### Required work
Retype, word for word, every line from the one holding "ATOM 86 N N" through the one holding "ATOM 88 C C" in the entries below, both included, and only those lines.

### Extracted entries
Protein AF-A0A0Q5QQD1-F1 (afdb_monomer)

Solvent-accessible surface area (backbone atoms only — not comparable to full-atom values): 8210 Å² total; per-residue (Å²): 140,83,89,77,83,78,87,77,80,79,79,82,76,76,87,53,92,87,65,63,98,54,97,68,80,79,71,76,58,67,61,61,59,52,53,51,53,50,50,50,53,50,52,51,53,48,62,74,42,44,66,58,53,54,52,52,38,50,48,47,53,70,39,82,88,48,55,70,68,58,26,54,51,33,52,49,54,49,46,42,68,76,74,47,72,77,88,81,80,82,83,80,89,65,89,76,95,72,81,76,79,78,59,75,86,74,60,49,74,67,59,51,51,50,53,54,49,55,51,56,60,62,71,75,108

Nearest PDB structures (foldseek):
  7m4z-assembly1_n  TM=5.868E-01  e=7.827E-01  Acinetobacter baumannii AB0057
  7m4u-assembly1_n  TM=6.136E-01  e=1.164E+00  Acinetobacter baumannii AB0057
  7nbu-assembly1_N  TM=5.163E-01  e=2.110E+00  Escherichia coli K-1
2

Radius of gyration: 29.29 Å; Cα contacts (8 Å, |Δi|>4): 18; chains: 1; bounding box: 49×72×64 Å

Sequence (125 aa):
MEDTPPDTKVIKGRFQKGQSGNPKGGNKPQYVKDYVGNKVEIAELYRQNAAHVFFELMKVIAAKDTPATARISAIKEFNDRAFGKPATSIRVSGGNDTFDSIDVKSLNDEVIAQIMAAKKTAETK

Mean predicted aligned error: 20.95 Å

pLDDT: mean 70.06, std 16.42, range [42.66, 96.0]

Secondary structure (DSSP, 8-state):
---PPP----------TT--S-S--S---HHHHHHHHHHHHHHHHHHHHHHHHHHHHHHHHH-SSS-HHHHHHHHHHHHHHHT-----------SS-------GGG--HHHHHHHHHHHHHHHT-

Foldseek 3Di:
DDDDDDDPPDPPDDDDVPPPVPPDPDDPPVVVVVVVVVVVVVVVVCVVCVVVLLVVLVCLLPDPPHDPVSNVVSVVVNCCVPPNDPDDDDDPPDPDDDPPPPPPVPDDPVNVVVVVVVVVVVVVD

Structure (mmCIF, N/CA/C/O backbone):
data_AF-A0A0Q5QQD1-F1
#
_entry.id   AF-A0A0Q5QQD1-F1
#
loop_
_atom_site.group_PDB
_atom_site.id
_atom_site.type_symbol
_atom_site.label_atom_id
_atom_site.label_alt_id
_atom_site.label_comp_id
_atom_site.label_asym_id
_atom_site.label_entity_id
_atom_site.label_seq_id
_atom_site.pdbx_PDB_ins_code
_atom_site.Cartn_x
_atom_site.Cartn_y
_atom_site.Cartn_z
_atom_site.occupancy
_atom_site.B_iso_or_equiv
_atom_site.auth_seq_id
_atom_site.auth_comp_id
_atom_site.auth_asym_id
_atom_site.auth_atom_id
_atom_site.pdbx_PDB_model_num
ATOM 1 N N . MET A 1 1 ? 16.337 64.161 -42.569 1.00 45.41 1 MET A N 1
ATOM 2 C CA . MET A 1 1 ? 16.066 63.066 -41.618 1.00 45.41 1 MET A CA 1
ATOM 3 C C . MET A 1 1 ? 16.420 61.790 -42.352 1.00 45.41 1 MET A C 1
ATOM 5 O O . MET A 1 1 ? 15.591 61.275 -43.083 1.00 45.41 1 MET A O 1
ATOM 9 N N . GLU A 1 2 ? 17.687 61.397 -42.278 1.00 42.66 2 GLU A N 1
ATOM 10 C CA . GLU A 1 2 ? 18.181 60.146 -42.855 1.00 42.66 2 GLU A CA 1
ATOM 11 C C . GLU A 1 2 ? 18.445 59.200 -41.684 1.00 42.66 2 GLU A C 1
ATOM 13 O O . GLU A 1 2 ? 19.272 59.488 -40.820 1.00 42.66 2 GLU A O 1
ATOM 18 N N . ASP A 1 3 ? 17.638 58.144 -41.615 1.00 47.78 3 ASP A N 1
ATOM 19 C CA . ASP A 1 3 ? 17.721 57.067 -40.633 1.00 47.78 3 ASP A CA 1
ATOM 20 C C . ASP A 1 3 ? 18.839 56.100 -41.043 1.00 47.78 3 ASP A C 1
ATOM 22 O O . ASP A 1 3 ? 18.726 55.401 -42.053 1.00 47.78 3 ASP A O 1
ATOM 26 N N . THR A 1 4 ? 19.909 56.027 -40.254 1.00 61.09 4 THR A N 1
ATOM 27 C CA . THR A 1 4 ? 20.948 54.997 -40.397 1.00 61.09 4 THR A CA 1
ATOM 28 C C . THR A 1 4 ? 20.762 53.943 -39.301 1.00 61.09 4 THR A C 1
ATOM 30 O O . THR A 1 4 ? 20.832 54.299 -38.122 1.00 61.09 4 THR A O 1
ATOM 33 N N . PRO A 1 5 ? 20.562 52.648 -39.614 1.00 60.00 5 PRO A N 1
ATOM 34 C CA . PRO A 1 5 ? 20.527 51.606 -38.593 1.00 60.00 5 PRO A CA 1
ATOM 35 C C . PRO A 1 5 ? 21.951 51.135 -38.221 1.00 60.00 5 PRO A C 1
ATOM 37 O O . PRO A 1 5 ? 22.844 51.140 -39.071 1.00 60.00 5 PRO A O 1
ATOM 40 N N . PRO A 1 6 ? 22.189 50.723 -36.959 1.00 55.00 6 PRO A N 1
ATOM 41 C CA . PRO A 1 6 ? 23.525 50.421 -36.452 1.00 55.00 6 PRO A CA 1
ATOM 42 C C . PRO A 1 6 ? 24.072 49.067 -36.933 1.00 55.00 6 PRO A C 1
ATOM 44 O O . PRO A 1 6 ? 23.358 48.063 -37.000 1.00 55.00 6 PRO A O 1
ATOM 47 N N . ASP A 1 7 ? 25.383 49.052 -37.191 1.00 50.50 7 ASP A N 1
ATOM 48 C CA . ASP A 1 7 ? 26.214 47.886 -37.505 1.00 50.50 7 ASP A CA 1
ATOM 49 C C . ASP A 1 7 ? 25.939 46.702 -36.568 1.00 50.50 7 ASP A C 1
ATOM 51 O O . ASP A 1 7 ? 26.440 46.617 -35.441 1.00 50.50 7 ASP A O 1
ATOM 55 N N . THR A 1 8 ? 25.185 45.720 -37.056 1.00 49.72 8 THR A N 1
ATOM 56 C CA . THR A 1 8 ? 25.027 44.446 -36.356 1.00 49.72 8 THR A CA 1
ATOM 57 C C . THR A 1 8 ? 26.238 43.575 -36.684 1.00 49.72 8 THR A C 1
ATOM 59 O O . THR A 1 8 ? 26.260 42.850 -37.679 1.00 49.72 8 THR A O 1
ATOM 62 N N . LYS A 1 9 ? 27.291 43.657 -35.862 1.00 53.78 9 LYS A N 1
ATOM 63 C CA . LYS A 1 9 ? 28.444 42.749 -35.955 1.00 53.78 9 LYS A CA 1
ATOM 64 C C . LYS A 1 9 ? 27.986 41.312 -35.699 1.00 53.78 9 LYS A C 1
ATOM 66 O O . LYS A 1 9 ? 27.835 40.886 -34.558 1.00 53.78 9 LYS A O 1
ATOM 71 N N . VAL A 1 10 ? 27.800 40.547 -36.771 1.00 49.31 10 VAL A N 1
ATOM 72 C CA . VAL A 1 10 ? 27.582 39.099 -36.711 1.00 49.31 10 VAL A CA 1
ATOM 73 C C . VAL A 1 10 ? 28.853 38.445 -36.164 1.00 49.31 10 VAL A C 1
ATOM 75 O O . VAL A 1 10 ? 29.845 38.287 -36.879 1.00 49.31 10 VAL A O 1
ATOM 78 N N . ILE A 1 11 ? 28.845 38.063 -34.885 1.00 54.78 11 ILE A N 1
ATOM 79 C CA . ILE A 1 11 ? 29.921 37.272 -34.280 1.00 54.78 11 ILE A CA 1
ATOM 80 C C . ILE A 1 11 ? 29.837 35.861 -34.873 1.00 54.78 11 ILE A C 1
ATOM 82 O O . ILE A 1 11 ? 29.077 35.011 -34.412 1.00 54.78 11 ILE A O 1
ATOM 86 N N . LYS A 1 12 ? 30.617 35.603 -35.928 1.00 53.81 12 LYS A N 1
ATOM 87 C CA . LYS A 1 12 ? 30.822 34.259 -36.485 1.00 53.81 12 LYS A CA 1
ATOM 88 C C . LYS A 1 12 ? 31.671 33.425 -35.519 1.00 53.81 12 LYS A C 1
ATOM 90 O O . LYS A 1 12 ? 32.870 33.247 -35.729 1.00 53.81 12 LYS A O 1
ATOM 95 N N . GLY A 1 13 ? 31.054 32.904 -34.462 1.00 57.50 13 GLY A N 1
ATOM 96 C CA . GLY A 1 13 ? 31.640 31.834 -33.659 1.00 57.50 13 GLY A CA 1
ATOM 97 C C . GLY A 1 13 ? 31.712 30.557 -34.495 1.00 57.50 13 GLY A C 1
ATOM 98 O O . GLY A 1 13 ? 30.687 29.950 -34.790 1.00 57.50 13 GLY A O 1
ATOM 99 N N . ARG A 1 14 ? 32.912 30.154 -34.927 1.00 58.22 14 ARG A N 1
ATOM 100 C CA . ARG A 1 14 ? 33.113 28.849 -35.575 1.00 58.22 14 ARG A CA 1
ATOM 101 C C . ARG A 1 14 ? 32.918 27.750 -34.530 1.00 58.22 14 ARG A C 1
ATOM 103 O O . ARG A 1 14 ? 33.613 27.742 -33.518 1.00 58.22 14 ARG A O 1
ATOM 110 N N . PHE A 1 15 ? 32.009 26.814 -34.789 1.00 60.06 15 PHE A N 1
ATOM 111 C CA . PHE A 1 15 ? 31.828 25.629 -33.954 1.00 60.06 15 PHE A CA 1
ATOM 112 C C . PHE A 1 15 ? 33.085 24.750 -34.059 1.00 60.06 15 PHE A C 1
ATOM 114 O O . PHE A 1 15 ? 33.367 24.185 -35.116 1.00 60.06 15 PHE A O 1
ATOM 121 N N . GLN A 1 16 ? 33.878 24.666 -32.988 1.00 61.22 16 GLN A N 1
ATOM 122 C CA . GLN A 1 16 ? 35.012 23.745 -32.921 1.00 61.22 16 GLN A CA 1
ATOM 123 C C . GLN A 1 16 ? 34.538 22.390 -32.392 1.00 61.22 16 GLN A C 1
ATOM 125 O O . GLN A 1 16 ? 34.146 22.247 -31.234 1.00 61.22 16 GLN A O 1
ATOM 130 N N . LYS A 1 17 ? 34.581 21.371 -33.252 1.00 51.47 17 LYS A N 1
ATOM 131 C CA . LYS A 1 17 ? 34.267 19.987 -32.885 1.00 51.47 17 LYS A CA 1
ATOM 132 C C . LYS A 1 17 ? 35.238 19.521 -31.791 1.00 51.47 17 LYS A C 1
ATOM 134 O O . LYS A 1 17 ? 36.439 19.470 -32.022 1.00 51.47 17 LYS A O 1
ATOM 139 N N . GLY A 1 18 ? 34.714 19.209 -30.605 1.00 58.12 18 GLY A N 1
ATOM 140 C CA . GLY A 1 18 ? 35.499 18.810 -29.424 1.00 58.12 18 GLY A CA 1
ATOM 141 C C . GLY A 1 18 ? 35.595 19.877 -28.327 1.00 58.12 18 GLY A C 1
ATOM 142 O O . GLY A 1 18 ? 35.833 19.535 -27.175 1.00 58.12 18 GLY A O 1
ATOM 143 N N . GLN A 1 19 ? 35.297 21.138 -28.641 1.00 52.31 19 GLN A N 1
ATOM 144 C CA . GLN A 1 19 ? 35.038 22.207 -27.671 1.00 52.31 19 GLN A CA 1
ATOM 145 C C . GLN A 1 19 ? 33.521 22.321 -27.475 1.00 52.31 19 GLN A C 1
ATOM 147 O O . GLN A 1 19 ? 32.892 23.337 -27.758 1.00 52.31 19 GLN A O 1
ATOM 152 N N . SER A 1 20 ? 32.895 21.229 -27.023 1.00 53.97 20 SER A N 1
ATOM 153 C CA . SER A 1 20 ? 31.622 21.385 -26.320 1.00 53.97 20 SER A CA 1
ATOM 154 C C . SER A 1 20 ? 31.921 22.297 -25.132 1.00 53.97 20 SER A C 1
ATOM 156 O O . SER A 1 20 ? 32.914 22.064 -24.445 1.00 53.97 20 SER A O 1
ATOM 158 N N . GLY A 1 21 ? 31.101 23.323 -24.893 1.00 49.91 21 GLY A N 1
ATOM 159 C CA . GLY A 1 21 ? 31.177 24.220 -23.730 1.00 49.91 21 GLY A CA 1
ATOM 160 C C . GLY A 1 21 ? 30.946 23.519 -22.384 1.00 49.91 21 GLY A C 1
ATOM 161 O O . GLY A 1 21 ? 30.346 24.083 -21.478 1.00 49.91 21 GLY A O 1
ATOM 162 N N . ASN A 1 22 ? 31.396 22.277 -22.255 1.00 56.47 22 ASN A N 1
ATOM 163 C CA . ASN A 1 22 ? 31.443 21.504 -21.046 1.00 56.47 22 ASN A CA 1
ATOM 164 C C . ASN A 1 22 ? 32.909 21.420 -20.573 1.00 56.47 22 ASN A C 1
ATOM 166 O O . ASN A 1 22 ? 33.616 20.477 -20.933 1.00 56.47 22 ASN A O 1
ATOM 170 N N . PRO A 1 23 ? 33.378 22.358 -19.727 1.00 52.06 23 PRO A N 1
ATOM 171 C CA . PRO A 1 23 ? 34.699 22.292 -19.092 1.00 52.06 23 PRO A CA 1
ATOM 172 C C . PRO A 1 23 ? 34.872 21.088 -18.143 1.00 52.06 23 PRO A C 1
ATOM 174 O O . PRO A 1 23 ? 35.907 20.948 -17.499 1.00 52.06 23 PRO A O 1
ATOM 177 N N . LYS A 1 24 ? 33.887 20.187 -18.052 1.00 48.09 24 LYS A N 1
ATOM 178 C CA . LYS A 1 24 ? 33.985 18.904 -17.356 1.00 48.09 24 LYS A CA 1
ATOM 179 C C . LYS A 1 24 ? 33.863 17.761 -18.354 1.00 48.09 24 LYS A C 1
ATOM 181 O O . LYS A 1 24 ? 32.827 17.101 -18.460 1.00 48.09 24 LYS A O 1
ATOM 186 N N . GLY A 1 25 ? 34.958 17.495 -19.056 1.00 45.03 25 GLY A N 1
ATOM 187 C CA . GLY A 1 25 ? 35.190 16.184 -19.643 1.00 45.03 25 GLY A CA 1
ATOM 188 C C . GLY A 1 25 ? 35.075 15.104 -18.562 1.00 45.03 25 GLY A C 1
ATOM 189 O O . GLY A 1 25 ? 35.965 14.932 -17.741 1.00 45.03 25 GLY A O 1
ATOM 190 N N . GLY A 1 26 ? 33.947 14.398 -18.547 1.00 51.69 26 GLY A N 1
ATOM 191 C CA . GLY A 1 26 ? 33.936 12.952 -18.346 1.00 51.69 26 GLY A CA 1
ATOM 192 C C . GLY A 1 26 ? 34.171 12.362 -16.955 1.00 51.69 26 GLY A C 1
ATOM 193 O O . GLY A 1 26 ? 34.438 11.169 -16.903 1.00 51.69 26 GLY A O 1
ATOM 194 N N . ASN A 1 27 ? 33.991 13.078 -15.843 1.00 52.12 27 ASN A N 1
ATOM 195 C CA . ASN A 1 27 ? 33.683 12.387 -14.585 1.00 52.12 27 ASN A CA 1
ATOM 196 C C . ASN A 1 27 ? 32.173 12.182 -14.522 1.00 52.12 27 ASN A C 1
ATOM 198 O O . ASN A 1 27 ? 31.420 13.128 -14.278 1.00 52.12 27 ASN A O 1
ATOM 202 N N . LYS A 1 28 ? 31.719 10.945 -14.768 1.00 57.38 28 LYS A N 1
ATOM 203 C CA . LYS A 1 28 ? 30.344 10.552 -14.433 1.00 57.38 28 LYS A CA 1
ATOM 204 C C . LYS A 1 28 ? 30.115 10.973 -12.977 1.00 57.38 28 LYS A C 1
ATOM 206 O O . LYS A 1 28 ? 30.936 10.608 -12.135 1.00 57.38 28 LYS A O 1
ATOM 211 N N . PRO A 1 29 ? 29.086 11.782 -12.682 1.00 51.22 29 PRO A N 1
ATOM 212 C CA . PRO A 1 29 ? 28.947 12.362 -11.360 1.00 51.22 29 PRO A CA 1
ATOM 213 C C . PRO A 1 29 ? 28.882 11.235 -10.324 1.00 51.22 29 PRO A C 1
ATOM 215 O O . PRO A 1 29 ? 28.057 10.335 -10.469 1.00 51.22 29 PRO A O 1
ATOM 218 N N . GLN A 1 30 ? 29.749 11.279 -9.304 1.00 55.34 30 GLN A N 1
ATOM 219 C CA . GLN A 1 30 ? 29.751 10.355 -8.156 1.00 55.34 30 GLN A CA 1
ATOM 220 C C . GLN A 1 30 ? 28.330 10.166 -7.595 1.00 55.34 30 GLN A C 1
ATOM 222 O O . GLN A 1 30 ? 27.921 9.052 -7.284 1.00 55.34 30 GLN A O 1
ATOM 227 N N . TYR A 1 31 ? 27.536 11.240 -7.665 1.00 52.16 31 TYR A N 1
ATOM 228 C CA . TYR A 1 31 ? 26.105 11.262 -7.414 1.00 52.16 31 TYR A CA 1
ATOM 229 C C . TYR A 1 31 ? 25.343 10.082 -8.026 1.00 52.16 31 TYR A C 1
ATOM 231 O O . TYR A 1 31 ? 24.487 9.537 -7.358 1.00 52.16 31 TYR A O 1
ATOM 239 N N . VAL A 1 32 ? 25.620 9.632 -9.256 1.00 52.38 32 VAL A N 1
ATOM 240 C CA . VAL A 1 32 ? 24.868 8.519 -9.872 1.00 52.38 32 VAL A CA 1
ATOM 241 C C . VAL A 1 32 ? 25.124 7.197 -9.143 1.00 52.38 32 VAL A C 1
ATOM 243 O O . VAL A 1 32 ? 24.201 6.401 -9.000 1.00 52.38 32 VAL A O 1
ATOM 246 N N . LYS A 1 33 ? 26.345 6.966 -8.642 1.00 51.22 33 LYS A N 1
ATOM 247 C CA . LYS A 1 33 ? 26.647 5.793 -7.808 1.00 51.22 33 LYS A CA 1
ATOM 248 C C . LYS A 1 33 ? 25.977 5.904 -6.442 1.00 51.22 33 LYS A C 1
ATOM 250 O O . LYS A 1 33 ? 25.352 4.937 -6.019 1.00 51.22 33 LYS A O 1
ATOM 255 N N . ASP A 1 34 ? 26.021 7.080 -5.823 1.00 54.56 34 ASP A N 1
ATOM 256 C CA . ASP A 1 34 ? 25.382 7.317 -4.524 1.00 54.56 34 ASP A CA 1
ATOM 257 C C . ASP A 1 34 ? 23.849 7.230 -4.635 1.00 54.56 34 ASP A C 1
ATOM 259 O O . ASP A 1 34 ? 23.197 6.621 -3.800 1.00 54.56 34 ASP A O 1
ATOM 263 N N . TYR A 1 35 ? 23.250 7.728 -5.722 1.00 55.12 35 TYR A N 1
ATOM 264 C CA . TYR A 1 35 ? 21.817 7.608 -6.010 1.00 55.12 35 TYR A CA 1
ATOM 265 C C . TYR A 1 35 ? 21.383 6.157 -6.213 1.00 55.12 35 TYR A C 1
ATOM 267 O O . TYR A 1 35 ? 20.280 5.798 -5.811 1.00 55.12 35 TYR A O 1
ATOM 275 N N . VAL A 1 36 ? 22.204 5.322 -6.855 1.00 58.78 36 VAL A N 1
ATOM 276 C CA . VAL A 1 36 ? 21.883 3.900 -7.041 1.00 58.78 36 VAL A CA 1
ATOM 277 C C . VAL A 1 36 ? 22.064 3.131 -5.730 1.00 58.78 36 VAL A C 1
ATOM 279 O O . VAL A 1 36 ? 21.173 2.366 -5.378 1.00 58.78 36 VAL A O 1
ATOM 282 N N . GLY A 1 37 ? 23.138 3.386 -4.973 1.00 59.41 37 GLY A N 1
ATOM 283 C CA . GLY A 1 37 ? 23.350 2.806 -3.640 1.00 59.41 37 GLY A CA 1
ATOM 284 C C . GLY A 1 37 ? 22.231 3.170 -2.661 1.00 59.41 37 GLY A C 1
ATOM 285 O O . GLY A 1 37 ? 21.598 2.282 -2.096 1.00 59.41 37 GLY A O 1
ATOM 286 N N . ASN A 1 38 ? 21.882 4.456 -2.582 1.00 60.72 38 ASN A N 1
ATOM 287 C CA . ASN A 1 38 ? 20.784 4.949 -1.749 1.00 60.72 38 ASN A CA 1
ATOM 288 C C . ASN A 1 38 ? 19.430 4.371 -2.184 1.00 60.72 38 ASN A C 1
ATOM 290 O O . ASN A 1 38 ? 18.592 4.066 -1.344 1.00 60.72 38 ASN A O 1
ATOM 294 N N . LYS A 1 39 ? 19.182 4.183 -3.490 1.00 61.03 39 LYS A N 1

### Exercise answer
ATOM 86 N N . LYS A 1 12 ? 30.617 35.603 -35.928 1.00 53.81 12 LYS A N 1
ATOM 87 C CA . LYS A 1 12 ? 30.822 34.259 -36.485 1.00 53.81 12 LYS A CA 1
ATOM 88 C C . LYS A 1 12 ? 31.671 33.425 -35.519 1.00 53.81 12 LYS A C 1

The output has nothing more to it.